**Activity**
Write out exactly the lines of the material below, beginning at the top and ending at the line that contains "ATOM 18 C CA".
━━━ Records shown ━━━
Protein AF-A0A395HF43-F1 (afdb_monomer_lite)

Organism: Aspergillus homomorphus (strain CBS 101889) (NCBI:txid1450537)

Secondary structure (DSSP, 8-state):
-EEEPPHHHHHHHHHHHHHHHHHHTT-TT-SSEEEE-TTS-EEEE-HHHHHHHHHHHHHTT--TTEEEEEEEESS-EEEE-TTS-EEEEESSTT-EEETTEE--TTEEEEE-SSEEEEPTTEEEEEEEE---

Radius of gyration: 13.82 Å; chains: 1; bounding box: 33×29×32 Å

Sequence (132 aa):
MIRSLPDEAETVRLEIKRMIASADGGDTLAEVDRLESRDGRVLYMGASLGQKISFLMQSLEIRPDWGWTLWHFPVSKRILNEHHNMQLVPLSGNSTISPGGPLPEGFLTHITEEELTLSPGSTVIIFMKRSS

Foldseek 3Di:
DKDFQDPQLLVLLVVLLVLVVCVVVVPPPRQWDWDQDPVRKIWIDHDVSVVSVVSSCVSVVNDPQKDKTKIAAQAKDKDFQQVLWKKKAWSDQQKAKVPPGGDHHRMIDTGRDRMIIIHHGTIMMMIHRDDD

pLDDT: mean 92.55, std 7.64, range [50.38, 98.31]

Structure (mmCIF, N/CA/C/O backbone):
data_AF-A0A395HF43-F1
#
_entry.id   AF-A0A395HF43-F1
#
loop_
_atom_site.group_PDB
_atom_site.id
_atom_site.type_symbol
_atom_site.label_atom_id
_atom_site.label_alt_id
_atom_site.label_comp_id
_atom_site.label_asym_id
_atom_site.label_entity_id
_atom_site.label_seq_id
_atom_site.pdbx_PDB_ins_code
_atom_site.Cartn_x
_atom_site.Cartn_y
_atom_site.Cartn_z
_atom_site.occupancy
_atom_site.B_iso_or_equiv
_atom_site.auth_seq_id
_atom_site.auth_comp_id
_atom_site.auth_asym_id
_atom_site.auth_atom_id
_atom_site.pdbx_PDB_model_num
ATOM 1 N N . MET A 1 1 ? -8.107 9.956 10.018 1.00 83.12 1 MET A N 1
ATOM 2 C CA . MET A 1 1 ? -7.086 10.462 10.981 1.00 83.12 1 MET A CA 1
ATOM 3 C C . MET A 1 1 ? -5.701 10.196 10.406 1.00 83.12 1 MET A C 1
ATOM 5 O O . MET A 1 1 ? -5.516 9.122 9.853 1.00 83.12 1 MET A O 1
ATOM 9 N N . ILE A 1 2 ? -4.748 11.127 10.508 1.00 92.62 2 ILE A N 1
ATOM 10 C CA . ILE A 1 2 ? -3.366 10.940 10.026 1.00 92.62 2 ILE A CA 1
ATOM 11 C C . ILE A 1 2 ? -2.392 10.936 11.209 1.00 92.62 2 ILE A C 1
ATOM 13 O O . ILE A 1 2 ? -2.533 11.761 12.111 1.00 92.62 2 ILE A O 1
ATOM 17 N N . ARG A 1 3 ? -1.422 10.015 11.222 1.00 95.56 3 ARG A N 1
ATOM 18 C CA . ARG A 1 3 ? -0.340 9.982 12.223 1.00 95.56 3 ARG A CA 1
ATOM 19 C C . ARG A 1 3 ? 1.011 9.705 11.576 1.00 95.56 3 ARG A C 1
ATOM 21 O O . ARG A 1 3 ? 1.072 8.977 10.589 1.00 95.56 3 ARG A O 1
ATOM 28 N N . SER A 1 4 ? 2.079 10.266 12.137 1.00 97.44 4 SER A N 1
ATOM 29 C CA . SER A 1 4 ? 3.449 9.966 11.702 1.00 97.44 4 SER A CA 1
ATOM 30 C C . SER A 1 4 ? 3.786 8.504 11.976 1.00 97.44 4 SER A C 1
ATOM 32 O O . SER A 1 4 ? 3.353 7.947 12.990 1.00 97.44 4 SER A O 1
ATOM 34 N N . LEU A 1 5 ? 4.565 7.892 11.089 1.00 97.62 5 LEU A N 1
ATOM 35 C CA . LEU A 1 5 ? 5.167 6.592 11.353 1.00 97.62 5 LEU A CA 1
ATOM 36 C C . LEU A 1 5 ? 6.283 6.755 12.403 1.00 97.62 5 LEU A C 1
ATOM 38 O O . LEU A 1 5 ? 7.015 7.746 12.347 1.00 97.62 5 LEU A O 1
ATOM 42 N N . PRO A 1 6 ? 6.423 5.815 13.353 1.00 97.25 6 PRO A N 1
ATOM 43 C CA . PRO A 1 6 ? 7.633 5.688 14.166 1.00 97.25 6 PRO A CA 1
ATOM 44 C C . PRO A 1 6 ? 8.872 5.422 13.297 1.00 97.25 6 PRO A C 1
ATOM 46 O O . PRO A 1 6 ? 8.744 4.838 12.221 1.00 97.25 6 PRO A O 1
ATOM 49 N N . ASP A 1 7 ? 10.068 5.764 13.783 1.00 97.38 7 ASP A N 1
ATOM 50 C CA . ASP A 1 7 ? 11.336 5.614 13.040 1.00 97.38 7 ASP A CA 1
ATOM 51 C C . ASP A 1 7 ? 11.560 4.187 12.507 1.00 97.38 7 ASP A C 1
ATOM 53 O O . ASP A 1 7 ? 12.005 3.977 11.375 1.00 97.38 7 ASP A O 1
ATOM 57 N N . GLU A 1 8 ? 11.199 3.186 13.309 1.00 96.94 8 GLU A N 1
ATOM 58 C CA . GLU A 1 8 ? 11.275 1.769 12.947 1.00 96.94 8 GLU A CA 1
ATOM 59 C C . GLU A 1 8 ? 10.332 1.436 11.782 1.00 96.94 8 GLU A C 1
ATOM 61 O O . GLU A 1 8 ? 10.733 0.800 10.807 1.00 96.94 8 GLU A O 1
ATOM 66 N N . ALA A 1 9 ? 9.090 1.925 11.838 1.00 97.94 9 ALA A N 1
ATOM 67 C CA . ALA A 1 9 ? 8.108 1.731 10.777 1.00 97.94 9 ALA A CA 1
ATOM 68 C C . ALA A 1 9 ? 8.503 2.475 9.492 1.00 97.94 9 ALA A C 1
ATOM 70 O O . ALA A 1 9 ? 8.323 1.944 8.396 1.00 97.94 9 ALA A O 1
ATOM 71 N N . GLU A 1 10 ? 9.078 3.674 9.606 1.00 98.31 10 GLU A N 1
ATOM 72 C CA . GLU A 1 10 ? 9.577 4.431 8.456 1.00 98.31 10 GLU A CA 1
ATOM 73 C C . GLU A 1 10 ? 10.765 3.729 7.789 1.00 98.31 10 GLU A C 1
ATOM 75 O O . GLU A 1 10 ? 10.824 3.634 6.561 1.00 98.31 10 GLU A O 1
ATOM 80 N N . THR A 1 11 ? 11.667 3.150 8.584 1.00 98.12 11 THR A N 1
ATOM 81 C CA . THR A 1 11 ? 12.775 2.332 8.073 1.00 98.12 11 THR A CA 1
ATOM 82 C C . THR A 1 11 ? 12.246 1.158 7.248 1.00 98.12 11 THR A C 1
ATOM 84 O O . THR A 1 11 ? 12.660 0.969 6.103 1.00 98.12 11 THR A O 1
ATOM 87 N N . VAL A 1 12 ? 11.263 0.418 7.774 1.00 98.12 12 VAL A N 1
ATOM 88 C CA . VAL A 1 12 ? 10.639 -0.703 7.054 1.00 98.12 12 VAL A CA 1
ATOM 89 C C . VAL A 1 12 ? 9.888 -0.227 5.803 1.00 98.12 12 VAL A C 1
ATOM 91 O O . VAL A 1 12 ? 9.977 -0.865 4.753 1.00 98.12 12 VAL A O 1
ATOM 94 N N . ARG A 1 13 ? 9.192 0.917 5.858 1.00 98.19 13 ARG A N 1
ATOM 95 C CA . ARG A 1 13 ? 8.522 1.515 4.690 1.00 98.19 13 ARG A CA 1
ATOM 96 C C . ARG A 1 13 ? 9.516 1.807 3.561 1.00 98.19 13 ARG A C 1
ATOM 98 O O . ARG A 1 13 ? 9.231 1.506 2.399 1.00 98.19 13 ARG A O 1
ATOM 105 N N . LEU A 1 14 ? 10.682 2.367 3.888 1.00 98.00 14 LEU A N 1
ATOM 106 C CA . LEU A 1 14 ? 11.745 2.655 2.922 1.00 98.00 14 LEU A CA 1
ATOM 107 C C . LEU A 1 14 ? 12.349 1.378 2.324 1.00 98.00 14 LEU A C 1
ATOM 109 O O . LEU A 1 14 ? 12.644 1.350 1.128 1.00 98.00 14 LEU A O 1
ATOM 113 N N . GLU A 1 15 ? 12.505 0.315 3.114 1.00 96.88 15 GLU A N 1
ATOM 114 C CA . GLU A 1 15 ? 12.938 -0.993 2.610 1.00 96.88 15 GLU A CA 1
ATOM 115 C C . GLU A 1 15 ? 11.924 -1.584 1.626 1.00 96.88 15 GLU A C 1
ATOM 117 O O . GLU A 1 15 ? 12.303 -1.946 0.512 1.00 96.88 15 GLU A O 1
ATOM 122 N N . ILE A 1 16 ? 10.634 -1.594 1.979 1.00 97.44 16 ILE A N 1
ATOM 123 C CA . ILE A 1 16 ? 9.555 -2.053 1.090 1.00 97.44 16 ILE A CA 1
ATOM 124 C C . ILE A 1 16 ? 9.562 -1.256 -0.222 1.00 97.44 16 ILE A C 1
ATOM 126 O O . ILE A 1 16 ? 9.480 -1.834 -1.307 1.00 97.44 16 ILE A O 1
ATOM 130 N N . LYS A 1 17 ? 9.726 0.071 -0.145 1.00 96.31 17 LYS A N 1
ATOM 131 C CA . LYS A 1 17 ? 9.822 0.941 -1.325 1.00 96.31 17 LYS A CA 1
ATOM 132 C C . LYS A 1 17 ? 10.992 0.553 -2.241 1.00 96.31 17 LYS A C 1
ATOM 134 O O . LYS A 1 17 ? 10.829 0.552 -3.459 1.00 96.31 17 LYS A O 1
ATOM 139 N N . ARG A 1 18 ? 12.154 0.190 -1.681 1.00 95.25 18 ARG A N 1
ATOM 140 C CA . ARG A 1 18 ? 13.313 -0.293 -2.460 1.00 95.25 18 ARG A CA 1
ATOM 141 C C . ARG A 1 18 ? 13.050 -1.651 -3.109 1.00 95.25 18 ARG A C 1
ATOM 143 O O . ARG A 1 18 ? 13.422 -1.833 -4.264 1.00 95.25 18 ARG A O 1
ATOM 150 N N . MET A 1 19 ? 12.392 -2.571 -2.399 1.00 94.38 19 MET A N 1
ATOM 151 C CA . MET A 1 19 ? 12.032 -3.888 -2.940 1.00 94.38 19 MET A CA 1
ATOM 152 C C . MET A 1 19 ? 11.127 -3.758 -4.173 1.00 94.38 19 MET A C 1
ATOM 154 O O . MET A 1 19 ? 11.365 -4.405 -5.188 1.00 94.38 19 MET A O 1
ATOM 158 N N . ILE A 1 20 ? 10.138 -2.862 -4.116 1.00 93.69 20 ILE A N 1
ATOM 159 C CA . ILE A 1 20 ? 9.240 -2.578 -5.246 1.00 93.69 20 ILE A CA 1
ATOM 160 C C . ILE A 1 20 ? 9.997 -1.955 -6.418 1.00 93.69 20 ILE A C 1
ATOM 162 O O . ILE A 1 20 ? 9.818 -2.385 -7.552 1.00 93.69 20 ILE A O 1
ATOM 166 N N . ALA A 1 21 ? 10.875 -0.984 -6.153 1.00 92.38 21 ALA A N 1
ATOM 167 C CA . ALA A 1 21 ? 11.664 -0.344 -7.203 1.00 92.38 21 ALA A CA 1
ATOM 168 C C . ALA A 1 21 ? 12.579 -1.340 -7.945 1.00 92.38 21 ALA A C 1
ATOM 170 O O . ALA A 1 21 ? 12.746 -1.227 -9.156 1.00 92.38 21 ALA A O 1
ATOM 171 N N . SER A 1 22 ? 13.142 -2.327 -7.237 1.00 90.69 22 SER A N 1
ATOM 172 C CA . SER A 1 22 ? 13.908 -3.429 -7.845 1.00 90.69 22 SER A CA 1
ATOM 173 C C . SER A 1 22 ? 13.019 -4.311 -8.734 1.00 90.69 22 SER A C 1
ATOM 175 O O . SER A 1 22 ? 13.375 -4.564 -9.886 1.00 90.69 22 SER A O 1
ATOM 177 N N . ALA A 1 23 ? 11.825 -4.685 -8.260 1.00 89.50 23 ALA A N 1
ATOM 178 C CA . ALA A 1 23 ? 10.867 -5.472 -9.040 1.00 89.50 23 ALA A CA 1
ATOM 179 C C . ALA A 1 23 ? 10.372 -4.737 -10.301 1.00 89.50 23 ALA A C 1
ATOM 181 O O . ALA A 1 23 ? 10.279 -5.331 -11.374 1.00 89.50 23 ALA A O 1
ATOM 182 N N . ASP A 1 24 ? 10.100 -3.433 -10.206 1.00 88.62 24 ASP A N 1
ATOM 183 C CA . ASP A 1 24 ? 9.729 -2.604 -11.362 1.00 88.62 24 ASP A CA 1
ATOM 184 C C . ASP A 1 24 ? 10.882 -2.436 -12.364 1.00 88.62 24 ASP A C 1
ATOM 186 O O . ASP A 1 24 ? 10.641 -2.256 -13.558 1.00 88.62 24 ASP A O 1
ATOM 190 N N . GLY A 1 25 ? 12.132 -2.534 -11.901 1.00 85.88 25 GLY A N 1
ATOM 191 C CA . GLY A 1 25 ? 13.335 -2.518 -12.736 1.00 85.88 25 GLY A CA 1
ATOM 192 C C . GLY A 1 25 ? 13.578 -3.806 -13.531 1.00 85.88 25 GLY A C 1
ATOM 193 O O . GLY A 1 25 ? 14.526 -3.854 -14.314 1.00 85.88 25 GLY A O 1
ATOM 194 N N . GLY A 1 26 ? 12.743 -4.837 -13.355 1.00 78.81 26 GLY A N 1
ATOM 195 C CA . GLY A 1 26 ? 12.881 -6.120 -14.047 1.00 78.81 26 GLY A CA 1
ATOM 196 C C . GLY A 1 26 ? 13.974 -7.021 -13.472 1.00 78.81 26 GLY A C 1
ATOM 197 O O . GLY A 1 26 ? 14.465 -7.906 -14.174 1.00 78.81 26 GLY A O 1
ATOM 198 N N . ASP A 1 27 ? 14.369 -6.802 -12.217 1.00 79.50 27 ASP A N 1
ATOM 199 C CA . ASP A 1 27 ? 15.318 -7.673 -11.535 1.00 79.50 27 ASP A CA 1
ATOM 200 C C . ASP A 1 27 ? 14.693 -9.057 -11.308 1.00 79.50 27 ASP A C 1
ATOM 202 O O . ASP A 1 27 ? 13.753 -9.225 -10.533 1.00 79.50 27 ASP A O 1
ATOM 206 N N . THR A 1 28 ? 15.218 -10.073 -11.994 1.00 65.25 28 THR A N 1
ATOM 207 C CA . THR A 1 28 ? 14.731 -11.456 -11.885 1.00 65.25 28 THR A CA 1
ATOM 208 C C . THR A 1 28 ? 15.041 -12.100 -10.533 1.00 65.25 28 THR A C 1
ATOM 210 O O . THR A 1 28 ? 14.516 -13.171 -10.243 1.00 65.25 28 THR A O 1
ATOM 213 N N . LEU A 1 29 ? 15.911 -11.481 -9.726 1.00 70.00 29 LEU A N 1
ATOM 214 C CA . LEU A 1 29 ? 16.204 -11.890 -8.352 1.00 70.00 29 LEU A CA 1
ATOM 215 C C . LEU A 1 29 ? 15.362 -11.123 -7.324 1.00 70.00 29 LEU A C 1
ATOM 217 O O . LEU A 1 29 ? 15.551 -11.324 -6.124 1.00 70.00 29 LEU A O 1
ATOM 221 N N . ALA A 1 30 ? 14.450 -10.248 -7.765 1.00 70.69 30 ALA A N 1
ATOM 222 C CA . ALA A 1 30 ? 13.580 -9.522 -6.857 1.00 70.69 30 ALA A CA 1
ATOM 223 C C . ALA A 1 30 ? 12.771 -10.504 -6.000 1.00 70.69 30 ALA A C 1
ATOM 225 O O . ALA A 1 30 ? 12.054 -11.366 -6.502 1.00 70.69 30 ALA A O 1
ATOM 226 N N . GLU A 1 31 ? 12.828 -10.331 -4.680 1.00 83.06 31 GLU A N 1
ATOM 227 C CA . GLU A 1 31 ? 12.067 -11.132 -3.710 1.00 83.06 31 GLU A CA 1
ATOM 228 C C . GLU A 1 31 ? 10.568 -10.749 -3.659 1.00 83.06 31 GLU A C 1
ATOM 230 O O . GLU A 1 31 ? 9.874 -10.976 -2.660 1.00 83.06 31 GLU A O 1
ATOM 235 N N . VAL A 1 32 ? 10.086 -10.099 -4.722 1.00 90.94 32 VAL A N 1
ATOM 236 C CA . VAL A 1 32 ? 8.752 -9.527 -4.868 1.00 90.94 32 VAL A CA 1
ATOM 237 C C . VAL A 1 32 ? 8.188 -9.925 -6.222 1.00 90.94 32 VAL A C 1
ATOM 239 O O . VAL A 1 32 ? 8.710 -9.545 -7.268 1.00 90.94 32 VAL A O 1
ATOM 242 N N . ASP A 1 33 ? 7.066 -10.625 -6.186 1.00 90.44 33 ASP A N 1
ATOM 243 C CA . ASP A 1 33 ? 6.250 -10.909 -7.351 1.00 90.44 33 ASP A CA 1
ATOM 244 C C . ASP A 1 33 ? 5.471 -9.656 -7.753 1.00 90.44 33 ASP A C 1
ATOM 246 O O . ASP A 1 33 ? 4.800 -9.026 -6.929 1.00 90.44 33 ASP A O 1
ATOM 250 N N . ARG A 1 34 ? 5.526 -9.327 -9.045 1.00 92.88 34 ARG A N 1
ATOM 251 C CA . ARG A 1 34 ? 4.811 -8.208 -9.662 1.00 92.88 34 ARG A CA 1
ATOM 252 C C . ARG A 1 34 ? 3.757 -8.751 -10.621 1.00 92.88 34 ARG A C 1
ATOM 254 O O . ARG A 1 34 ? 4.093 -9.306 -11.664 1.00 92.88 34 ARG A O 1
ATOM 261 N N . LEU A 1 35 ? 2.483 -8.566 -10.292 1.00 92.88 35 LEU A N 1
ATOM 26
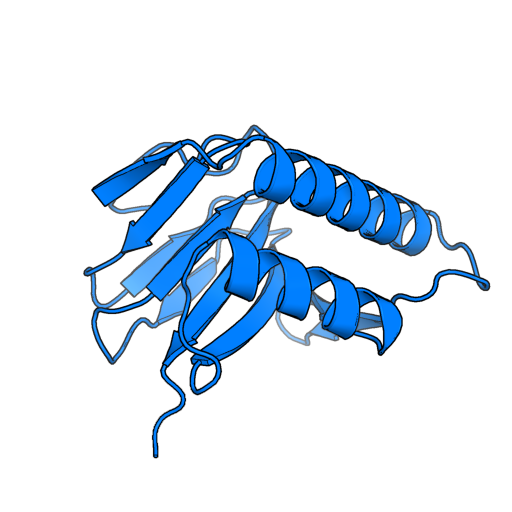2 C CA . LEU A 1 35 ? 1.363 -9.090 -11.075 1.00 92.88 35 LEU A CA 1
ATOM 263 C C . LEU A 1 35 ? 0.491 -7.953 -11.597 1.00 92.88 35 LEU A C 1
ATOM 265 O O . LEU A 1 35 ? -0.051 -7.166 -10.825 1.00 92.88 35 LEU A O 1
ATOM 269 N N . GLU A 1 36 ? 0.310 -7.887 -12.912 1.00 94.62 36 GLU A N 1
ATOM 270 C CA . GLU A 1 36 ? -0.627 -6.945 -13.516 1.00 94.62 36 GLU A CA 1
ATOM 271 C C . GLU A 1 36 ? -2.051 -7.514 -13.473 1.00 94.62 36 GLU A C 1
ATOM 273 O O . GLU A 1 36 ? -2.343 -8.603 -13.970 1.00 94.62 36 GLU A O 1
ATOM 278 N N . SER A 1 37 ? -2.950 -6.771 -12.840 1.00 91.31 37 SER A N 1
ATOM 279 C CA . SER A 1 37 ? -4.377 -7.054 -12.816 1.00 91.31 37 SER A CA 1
━━━
**Written solution**
Protein AF-A0A395HF43-F1 (afdb_monomer_lite)

Organism: Aspergillus homomorphus (strain CBS 101889) (NCBI:txid1450537)

Secondary structure (DSSP, 8-state):
-EEEPPHHHHHHHHHHHHHHHHHHTT-TT-SSEEEE-TTS-EEEE-HHHHHHHHHHHHHTT--TTEEEEEEEESS-EEEE-TTS-EEEEESSTT-EEETTEE--TTEEEEE-SSEEEEPTTEEEEEEEE---

Radius of gyration: 13.82 Å; chains: 1; bounding box: 33×29×32 Å

Sequence (132 aa):
MIRSLPDEAETVRLEIKRMIASADGGDTLAEVDRLESRDGRVLYMGASLGQKISFLMQSLEIRPDWGWTLWHFPVSKRILNEHHNMQLVPLSGNSTISPGGPLPEGFLTHITEEELTLSPGSTVIIFMKRSS

Foldseek 3Di:
DKDFQDPQLLVLLVVLLVLVVCVVVVPPPRQWDWDQDPVRKIWIDHDVSVVSVVSSCVSVVNDPQKDKTKIAAQAKDKDFQQVLWKKKAWSDQQKAKVPPGGDHHRMIDTGRDRMIIIHHGTIMMMIHRDDD

pLDDT: mean 92.55, std 7.64, range [50.38, 98.31]

Structure (mmCIF, N/CA/C/O backbone):
data_AF-A0A395HF43-F1
#
_entry.id   AF-A0A395HF43-F1
#
loop_
_atom_site.group_PDB
_atom_site.id
_atom_site.type_symbol
_atom_site.label_atom_id
_atom_site.label_alt_id
_atom_site.label_comp_id
_atom_site.label_asym_id
_atom_site.label_entity_id
_atom_site.label_seq_id
_atom_site.pdbx_PDB_ins_code
_atom_site.Cartn_x
_atom_site.Cartn_y
_atom_site.Cartn_z
_atom_site.occupancy
_atom_site.B_iso_or_equiv
_atom_site.auth_seq_id
_atom_site.auth_comp_id
_atom_site.auth_asym_id
_atom_site.auth_atom_id
_atom_site.pdbx_PDB_model_num
ATOM 1 N N . MET A 1 1 ? -8.107 9.956 10.018 1.00 83.12 1 MET A N 1
ATOM 2 C CA . MET A 1 1 ? -7.086 10.462 10.981 1.00 83.12 1 MET A CA 1
ATOM 3 C C . MET A 1 1 ? -5.701 10.196 10.406 1.00 83.12 1 MET A C 1
ATOM 5 O O . MET A 1 1 ? -5.516 9.122 9.853 1.00 83.12 1 MET A O 1
ATOM 9 N N . ILE A 1 2 ? -4.748 11.127 10.508 1.00 92.62 2 ILE A N 1
ATOM 10 C CA . ILE A 1 2 ? -3.366 10.940 10.026 1.00 92.62 2 ILE A CA 1
ATOM 11 C C . ILE A 1 2 ? -2.392 10.936 11.209 1.00 92.62 2 ILE A C 1
ATOM 13 O O . ILE A 1 2 ? -2.533 11.761 12.111 1.00 92.62 2 ILE A O 1
ATOM 17 N N . ARG A 1 3 ? -1.422 10.015 11.222 1.00 95.56 3 ARG A N 1
ATOM 18 C CA . ARG A 1 3 ? -0.340 9.982 12.223 1.00 95.56 3 ARG A CA 1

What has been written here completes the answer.